[Start of section]

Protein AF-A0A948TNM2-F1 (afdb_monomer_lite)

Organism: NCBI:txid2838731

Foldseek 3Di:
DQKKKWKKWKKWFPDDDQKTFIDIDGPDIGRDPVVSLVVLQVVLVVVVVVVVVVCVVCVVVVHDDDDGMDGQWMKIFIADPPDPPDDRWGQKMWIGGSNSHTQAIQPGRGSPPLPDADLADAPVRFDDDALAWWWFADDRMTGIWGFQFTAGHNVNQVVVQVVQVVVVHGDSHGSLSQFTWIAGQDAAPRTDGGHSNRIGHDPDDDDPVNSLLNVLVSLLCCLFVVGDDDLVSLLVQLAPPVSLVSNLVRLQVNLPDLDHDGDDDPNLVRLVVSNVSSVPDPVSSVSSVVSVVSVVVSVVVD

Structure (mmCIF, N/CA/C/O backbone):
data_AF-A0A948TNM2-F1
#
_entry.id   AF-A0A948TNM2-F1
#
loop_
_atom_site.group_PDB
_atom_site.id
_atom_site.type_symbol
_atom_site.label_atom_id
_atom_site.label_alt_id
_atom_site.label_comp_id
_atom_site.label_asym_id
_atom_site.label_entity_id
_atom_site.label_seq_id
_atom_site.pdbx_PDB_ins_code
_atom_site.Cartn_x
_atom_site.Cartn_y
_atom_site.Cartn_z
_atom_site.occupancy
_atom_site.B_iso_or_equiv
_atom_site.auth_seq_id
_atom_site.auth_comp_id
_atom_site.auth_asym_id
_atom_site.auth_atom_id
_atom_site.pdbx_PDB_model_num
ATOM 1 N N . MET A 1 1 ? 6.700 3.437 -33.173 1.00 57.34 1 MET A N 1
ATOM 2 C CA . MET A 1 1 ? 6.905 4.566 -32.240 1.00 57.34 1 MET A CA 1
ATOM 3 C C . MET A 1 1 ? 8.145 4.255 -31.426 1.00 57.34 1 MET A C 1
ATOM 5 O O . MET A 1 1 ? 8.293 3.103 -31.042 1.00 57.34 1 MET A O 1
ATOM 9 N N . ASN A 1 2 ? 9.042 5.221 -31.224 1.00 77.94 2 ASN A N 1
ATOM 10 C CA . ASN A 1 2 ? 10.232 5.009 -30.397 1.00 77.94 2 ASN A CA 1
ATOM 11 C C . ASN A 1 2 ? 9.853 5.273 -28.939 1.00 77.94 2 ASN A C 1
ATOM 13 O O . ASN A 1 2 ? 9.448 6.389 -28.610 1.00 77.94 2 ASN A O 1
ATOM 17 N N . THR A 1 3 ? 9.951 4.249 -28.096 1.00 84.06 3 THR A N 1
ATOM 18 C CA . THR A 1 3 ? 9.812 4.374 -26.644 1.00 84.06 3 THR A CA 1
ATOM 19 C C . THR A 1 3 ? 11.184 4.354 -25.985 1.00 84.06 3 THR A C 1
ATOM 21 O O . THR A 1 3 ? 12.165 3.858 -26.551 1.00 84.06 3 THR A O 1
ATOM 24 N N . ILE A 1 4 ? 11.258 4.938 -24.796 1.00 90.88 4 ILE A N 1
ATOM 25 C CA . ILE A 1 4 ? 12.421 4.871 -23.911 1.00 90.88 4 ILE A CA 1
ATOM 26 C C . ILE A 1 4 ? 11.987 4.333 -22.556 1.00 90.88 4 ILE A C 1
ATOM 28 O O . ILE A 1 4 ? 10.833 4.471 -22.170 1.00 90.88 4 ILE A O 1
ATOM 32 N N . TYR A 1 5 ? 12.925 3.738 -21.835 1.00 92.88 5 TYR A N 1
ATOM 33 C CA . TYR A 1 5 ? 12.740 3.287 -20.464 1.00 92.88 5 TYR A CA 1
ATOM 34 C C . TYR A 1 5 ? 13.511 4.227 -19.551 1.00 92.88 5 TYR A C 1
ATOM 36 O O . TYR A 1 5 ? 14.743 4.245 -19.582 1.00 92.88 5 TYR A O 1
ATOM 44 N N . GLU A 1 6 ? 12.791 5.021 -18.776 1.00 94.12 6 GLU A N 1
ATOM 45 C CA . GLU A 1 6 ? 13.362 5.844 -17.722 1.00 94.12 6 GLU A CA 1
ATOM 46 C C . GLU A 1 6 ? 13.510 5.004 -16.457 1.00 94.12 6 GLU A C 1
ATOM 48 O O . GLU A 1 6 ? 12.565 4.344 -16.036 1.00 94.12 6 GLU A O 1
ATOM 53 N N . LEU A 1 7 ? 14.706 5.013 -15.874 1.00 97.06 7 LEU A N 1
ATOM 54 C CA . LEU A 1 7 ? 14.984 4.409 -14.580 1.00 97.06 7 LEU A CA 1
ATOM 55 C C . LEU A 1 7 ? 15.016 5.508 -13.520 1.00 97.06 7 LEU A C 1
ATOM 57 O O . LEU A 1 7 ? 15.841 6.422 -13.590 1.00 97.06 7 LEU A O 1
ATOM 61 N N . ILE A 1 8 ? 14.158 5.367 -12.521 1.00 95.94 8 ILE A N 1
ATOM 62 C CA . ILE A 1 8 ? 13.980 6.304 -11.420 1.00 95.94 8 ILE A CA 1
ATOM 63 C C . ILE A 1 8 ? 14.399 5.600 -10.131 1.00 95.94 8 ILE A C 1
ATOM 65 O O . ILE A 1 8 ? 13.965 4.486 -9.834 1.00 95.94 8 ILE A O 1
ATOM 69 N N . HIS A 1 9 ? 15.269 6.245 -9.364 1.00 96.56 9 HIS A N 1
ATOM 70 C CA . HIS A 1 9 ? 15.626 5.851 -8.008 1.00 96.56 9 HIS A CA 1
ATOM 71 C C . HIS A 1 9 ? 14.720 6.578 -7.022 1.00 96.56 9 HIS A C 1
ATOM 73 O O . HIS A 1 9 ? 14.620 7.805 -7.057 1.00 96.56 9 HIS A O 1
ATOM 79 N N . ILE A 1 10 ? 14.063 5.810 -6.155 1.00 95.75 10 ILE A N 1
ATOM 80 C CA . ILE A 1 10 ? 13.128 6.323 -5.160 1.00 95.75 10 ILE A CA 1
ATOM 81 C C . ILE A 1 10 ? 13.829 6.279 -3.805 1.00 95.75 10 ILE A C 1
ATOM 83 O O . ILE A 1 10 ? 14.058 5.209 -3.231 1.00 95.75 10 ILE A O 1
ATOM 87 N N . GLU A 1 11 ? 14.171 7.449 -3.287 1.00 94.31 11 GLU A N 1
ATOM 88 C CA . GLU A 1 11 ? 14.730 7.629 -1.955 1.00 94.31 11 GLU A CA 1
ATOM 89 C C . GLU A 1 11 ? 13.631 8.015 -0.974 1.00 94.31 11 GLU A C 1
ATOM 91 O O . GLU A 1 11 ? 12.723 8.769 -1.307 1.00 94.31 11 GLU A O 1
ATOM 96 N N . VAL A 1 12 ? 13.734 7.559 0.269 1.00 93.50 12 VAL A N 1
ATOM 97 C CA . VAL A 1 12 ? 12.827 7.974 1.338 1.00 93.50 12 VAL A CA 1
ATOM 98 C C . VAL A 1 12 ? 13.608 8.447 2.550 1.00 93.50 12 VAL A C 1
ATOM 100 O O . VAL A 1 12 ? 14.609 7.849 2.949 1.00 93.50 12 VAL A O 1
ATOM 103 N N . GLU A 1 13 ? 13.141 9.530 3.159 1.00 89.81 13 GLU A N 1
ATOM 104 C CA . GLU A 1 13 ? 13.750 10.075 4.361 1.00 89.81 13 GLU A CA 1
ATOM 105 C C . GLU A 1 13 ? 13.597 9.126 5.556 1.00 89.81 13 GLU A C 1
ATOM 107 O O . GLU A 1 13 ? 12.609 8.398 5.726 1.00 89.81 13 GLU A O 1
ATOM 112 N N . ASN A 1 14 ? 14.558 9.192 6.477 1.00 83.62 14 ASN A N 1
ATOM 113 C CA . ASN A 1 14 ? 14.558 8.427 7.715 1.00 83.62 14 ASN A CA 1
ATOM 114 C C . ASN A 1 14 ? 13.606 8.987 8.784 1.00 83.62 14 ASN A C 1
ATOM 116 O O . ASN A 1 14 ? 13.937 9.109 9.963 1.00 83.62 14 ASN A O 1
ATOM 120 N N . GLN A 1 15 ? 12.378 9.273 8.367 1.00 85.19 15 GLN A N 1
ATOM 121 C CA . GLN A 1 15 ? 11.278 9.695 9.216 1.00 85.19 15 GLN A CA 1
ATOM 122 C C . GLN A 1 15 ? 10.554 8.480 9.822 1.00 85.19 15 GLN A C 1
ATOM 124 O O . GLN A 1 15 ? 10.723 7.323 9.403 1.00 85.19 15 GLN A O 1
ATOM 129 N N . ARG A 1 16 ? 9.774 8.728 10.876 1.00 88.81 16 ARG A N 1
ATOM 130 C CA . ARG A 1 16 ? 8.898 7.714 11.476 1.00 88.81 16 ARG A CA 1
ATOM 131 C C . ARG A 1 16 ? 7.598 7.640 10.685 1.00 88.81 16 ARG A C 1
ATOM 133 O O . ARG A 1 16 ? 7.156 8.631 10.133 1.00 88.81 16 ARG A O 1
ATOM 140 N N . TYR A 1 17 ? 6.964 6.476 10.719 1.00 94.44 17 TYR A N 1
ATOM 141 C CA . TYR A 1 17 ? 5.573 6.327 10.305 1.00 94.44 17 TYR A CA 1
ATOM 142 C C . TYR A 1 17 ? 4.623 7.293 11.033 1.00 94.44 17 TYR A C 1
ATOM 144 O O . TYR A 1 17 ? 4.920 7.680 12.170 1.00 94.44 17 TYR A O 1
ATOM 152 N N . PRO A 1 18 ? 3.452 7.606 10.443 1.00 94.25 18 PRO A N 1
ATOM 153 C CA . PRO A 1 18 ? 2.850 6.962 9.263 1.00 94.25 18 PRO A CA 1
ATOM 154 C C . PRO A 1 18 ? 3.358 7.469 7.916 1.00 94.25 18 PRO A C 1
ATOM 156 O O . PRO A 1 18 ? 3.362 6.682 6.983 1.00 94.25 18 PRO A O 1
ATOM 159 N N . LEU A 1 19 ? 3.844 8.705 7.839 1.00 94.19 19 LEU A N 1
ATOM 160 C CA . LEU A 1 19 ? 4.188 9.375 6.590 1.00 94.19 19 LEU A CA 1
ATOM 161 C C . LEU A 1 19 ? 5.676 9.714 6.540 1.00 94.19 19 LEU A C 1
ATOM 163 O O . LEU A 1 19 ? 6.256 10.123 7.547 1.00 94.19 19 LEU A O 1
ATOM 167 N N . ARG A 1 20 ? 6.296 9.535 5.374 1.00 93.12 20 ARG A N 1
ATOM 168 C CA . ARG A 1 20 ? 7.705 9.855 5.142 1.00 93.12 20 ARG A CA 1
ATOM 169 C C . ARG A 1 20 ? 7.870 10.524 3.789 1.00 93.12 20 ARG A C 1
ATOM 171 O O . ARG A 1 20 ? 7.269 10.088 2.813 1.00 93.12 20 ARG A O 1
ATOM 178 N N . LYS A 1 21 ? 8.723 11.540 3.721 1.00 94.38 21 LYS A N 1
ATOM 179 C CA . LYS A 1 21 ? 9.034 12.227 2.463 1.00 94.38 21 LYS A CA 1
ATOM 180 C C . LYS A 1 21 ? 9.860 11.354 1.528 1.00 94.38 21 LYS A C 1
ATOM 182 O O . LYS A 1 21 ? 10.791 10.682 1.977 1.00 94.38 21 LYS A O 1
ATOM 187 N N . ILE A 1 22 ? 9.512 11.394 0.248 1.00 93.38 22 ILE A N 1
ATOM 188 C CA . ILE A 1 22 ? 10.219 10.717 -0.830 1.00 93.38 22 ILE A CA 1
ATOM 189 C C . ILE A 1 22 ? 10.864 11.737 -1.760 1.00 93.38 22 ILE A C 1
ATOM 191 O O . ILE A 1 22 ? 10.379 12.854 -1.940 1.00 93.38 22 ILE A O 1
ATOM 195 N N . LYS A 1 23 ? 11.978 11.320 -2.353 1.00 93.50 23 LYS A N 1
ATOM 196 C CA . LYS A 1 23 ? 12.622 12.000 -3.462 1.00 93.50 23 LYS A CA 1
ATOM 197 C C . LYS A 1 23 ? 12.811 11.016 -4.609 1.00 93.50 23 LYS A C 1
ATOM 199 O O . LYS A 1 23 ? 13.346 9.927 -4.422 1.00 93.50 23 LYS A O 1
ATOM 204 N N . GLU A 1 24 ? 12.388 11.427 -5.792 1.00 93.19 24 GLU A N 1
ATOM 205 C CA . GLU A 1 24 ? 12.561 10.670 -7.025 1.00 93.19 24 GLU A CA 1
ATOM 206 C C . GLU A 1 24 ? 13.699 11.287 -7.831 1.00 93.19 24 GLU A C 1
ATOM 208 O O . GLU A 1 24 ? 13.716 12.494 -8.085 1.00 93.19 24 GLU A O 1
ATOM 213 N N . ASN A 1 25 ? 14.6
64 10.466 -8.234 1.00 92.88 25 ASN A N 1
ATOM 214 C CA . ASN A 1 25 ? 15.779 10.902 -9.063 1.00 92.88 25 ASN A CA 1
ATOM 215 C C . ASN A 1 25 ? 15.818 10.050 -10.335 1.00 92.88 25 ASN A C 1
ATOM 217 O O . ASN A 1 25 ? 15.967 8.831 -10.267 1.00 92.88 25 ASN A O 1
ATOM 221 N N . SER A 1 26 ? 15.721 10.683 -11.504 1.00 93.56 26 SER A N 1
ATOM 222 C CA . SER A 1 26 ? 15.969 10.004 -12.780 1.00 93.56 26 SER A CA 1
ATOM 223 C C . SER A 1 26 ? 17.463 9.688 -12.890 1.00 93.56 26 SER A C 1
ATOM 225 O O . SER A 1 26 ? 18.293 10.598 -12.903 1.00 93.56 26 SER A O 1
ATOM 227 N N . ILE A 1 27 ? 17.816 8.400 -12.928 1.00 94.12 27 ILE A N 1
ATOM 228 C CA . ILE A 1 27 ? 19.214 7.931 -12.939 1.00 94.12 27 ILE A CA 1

[End of section]

What you give back must be the stretch above, starting at the line with "ATOM 69 N N" and ending at the line with "ATOM 73 O O", copied exactly.

• RESULT OF THE TASK:
ATOM 69 N N . HIS A 1 9 ? 15.269 6.245 -9.364 1.00 96.56 9 HIS A N 1
ATOM 70 C CA . HIS A 1 9 ? 15.626 5.851 -8.008 1.00 96.56 9 HIS A CA 1
ATOM 71 C C . HIS A 1 9 ? 14.720 6.578 -7.022 1.00 96.56 9 HIS A C 1
ATOM 73 O O . HIS A 1 9 ? 14.620 7.805 -7.057 1.00 96.56 9 HIS A O 1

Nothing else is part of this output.